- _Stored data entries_
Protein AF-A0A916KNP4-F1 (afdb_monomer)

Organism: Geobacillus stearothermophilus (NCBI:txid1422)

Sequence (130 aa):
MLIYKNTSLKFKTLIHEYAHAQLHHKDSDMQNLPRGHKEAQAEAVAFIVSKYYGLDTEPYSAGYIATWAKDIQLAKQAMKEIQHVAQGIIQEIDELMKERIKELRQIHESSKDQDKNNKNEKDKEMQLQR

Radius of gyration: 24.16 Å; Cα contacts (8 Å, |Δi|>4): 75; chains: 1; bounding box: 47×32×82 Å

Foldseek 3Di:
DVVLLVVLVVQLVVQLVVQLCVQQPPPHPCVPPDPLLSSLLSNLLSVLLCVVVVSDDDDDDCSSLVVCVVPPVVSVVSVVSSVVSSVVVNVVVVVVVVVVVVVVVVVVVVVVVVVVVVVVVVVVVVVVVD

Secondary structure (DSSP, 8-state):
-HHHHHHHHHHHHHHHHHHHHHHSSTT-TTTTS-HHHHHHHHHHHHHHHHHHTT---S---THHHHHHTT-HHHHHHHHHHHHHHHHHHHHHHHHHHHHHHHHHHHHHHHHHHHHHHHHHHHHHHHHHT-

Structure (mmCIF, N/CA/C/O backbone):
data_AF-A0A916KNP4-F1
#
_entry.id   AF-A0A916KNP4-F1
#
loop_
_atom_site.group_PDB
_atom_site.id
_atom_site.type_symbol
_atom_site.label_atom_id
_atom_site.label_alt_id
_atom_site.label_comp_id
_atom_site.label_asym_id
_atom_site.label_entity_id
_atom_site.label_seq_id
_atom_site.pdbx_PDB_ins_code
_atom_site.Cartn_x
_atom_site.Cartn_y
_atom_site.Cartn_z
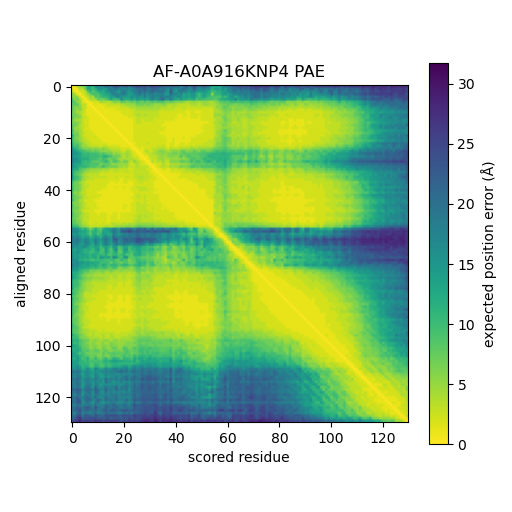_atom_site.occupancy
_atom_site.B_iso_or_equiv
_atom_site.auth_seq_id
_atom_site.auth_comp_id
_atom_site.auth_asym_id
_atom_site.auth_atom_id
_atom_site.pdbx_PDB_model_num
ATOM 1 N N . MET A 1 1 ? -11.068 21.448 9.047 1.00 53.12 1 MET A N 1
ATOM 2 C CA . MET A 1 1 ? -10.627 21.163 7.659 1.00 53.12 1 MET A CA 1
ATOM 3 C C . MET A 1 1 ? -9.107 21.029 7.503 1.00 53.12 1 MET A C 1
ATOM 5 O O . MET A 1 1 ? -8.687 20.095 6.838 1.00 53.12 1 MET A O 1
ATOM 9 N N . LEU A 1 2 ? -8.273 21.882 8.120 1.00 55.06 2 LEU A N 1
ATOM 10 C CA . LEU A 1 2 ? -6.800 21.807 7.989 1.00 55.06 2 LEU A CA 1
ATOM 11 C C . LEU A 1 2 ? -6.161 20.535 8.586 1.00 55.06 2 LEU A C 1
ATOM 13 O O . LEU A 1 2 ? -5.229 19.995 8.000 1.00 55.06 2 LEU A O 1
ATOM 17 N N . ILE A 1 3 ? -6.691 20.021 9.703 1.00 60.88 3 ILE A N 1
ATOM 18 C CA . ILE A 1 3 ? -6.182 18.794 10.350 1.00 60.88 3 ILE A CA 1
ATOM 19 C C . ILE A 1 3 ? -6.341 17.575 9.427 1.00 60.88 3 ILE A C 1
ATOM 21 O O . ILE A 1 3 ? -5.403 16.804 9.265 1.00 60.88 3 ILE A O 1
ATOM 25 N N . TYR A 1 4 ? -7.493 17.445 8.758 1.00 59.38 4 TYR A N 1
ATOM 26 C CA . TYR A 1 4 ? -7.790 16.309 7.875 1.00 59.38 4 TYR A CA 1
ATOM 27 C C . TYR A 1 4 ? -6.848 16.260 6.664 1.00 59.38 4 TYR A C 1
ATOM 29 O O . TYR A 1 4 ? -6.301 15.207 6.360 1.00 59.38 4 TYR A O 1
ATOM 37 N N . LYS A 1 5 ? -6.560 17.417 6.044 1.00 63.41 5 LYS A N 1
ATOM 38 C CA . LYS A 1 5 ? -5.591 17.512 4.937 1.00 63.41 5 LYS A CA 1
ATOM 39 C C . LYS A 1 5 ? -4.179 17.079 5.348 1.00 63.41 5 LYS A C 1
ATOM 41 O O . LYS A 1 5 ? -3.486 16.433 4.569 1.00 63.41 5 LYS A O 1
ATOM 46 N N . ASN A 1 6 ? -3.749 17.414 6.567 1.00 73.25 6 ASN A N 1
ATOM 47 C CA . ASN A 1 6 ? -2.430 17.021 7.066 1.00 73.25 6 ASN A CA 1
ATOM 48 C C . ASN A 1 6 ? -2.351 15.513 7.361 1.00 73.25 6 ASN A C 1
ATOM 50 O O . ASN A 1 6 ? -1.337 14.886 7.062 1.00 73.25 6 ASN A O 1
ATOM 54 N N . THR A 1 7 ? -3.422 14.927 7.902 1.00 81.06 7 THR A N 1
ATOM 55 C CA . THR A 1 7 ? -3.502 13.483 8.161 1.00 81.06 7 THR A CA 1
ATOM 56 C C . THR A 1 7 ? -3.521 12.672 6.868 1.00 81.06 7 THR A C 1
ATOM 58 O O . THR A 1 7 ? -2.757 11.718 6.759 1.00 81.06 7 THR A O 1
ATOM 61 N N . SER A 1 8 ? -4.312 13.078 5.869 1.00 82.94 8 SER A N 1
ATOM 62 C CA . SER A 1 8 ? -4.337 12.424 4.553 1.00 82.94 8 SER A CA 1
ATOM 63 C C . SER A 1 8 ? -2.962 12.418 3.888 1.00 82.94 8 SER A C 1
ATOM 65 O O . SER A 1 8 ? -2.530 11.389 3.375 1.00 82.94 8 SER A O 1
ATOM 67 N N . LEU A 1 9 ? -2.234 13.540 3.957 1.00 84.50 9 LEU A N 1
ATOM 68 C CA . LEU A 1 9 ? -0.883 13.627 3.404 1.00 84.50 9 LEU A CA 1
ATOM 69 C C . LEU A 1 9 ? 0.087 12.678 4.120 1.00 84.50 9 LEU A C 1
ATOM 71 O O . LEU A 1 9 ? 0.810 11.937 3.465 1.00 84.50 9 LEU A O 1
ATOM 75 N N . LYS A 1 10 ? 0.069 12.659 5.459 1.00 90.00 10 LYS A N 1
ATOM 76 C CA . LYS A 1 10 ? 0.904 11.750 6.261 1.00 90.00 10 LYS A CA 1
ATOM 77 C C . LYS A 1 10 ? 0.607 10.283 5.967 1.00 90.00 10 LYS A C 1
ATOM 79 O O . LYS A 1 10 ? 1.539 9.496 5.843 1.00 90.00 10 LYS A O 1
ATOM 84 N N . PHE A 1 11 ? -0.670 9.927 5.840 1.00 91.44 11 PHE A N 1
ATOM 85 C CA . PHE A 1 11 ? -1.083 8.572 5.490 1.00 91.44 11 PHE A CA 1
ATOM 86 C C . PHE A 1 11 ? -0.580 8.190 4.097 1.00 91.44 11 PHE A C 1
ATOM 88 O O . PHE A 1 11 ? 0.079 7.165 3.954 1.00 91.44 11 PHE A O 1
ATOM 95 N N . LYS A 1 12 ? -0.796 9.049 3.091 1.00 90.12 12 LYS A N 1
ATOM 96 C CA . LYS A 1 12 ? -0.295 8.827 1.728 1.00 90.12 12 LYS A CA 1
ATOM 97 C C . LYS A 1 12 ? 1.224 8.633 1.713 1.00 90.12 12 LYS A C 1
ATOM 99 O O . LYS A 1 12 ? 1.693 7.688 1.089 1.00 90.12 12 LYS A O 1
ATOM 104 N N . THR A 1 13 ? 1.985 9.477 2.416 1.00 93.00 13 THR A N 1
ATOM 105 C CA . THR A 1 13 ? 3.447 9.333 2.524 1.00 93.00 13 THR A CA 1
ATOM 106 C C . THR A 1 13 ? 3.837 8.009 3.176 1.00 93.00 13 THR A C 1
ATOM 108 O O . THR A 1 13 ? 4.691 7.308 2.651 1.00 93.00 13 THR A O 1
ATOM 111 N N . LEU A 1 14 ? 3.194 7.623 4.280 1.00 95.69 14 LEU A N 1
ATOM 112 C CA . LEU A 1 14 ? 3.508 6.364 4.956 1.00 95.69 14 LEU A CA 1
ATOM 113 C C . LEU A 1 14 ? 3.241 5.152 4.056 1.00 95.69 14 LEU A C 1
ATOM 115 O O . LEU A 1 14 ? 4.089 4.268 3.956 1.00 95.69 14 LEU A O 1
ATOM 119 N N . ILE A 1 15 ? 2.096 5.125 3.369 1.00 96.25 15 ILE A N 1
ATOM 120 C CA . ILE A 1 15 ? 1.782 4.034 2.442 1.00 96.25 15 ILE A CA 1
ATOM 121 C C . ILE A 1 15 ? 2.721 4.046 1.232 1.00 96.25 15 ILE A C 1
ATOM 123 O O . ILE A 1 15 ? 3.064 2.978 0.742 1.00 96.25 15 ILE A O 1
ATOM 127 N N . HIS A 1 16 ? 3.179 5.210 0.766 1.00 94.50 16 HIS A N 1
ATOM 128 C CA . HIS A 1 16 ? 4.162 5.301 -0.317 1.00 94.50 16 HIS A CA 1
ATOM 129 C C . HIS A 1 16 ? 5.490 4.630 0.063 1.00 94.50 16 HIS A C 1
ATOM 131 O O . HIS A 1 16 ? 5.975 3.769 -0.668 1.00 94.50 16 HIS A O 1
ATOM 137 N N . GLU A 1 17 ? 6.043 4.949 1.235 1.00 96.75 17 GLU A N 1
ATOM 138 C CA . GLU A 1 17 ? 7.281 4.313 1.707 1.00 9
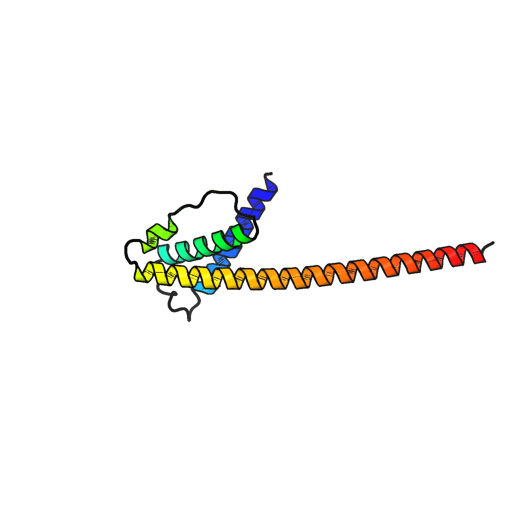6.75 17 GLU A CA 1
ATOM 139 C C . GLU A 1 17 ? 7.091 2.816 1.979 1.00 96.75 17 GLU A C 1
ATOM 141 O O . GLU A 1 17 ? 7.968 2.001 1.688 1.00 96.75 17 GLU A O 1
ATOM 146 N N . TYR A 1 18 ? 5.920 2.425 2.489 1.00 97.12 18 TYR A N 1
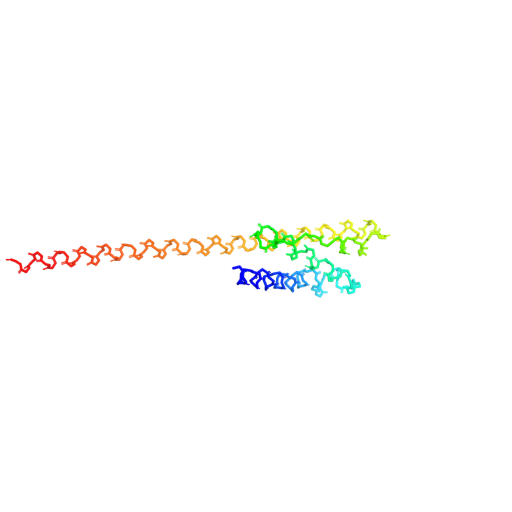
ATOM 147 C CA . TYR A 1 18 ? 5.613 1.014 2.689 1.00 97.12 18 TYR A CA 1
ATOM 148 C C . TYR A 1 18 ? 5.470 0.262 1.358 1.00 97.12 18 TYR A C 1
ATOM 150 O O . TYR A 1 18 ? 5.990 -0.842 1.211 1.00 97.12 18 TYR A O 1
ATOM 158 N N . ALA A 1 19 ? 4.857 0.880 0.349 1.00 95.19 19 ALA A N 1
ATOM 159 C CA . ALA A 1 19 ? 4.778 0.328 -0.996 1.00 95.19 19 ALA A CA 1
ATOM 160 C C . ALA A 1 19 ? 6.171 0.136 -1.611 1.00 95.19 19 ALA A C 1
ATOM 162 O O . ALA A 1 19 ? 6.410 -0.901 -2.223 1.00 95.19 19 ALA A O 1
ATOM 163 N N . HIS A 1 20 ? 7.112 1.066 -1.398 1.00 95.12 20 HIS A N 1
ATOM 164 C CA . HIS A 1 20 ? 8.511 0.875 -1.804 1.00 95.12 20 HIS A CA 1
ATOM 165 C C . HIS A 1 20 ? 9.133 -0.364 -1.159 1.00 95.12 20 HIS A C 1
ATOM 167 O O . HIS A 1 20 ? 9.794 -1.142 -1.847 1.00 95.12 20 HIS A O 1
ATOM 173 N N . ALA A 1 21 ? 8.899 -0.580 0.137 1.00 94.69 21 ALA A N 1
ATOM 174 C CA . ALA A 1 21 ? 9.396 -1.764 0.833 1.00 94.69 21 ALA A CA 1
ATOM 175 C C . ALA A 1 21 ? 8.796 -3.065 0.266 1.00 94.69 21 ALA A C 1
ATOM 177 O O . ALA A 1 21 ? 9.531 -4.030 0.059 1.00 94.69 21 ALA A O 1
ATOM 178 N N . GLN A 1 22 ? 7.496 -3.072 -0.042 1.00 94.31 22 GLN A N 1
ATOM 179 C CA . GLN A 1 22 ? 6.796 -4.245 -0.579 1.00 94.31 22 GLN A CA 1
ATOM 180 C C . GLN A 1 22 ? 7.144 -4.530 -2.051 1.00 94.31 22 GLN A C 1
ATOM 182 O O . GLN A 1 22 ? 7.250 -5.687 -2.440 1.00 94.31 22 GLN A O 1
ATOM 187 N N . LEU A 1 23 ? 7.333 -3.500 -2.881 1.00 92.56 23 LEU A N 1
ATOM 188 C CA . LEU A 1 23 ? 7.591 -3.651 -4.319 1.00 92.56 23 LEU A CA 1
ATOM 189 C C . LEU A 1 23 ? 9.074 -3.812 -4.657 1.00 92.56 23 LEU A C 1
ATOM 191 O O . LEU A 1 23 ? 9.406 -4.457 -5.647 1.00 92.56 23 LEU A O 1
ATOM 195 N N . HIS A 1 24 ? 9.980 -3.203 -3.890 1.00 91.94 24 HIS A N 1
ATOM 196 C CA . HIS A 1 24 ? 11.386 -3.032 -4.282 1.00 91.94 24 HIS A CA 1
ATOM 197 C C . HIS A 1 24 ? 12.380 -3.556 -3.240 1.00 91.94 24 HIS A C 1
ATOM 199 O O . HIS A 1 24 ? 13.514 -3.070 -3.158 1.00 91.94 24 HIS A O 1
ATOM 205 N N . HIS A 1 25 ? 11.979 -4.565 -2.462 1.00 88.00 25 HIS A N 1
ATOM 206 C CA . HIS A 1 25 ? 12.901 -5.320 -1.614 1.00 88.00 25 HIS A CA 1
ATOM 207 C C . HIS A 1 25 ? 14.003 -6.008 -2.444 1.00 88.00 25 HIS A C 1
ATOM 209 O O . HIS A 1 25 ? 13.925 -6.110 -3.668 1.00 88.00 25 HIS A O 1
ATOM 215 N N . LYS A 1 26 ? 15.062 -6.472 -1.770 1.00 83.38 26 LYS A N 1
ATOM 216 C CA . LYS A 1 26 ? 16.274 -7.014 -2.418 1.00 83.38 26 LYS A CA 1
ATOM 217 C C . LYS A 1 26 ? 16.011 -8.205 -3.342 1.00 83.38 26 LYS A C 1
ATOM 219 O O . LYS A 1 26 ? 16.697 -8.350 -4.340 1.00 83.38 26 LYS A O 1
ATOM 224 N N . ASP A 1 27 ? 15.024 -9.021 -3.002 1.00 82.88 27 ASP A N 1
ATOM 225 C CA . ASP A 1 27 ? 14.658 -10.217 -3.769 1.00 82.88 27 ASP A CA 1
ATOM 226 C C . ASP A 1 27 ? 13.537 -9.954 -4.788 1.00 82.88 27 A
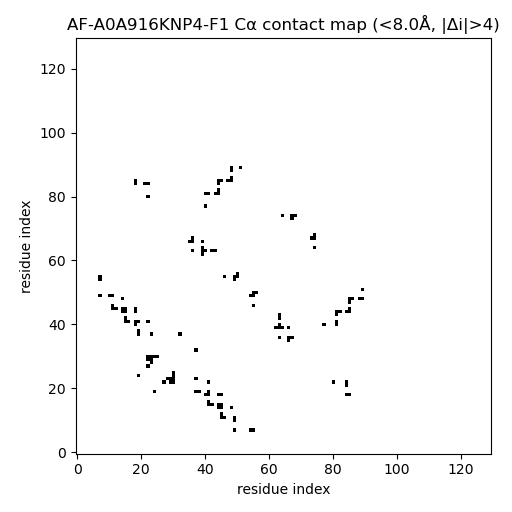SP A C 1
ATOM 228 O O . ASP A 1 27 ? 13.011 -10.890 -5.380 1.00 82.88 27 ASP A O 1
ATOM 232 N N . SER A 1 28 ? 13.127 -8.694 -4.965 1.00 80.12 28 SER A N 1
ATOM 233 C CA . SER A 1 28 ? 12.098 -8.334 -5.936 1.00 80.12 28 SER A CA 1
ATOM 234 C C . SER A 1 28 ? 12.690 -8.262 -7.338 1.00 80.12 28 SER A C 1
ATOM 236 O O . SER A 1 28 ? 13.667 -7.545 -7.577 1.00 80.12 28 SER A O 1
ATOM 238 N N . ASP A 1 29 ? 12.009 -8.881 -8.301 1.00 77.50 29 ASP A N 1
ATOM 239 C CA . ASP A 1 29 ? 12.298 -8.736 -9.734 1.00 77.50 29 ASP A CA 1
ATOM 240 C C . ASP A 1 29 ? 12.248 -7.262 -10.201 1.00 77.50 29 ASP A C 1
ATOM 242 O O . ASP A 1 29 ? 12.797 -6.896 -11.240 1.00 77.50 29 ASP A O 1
* * *
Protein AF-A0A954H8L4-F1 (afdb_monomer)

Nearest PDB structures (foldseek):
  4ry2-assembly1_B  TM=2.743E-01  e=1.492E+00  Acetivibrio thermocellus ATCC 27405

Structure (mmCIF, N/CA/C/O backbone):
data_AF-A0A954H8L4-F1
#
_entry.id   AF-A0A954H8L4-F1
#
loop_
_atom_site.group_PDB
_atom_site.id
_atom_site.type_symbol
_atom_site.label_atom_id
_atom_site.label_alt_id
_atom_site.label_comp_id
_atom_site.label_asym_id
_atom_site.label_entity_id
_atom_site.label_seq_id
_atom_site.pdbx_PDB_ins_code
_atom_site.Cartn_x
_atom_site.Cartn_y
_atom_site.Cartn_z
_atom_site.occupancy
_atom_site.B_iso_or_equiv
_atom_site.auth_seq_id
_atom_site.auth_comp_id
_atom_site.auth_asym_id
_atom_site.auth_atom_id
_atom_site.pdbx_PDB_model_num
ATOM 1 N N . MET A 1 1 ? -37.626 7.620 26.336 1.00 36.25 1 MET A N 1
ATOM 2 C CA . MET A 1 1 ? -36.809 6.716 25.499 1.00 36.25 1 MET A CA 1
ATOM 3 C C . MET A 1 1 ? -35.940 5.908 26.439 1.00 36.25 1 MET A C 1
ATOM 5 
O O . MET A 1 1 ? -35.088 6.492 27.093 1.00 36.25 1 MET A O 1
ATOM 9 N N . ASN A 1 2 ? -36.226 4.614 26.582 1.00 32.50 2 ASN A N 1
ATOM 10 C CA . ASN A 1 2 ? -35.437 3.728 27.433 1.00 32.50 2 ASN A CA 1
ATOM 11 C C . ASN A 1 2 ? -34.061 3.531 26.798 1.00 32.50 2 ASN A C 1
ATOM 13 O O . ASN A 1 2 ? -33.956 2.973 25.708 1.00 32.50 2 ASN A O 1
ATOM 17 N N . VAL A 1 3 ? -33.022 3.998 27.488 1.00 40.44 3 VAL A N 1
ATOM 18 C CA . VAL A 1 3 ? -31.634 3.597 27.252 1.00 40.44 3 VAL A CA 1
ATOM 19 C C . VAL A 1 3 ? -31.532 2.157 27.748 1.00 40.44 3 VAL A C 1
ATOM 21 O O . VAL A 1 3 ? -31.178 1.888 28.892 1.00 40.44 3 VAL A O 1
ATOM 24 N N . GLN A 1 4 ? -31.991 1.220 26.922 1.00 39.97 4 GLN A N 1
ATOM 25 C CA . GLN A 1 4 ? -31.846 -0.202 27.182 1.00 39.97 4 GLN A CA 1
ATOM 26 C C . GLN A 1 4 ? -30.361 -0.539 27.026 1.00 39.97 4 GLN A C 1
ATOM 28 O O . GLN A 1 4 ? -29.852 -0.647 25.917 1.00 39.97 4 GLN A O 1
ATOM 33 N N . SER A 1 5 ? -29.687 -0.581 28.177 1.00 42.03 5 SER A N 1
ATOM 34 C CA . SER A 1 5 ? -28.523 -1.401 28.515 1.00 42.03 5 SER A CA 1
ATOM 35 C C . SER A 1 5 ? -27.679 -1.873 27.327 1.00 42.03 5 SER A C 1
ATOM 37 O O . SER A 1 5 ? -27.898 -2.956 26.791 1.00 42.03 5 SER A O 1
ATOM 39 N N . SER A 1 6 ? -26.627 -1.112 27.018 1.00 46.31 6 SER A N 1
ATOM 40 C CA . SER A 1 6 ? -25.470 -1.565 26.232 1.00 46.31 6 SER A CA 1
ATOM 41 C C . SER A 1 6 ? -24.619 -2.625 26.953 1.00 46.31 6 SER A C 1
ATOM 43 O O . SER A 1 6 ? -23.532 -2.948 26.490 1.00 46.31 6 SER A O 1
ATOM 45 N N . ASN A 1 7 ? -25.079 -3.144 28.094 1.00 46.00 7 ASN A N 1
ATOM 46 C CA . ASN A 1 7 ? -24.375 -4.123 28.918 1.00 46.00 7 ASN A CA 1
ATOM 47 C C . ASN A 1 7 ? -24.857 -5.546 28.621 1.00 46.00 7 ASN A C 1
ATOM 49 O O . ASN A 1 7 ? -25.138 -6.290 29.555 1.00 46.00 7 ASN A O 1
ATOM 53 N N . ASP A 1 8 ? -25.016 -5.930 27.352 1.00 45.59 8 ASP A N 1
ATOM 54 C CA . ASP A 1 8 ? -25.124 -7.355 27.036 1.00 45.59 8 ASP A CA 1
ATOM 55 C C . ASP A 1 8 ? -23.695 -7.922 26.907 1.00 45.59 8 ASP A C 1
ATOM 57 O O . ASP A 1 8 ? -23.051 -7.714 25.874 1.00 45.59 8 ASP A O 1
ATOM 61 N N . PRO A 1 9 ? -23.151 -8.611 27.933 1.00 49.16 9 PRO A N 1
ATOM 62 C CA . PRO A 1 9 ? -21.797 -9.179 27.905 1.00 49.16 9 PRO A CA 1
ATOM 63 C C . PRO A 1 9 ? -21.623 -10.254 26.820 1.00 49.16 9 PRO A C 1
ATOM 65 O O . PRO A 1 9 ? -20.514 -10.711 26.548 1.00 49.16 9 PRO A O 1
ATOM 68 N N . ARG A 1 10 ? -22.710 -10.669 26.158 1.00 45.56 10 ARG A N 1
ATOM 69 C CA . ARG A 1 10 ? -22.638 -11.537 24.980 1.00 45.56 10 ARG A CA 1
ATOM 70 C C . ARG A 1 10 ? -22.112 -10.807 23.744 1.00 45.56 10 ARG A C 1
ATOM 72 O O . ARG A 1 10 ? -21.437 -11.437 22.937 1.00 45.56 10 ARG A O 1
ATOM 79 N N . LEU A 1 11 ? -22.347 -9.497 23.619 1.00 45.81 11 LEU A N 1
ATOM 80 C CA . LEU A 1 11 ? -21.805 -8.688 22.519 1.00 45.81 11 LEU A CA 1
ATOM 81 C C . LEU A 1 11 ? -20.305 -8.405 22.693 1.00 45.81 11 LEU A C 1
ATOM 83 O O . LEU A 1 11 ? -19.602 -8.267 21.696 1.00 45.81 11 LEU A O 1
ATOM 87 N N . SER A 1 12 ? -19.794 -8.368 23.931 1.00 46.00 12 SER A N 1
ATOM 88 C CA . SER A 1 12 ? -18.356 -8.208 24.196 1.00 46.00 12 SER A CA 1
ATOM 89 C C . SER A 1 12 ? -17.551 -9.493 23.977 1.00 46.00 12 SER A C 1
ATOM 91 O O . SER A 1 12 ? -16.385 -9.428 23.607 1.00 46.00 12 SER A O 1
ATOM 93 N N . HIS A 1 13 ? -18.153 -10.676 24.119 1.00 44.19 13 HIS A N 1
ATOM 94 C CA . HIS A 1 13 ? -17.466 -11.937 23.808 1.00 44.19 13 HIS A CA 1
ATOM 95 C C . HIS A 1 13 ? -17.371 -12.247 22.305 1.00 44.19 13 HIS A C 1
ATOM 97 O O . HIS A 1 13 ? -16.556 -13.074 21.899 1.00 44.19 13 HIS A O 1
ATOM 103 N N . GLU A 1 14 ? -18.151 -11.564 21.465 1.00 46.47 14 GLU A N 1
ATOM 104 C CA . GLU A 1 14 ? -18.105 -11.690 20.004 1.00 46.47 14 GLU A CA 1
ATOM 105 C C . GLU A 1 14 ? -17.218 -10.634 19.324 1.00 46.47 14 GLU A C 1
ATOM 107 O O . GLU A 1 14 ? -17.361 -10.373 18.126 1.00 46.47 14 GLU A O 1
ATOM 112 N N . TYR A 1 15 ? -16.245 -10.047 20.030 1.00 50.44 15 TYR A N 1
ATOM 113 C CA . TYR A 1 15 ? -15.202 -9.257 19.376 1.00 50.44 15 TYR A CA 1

- _What you are asked to do_
Every line that contains "Protein" should be copied out of the data.

- _Exercise output_
Protein AF-A0A916KNP4-F1 (afdb_monomer)
Protein AF-A0A954H8L4-F1 (afdb_monomer)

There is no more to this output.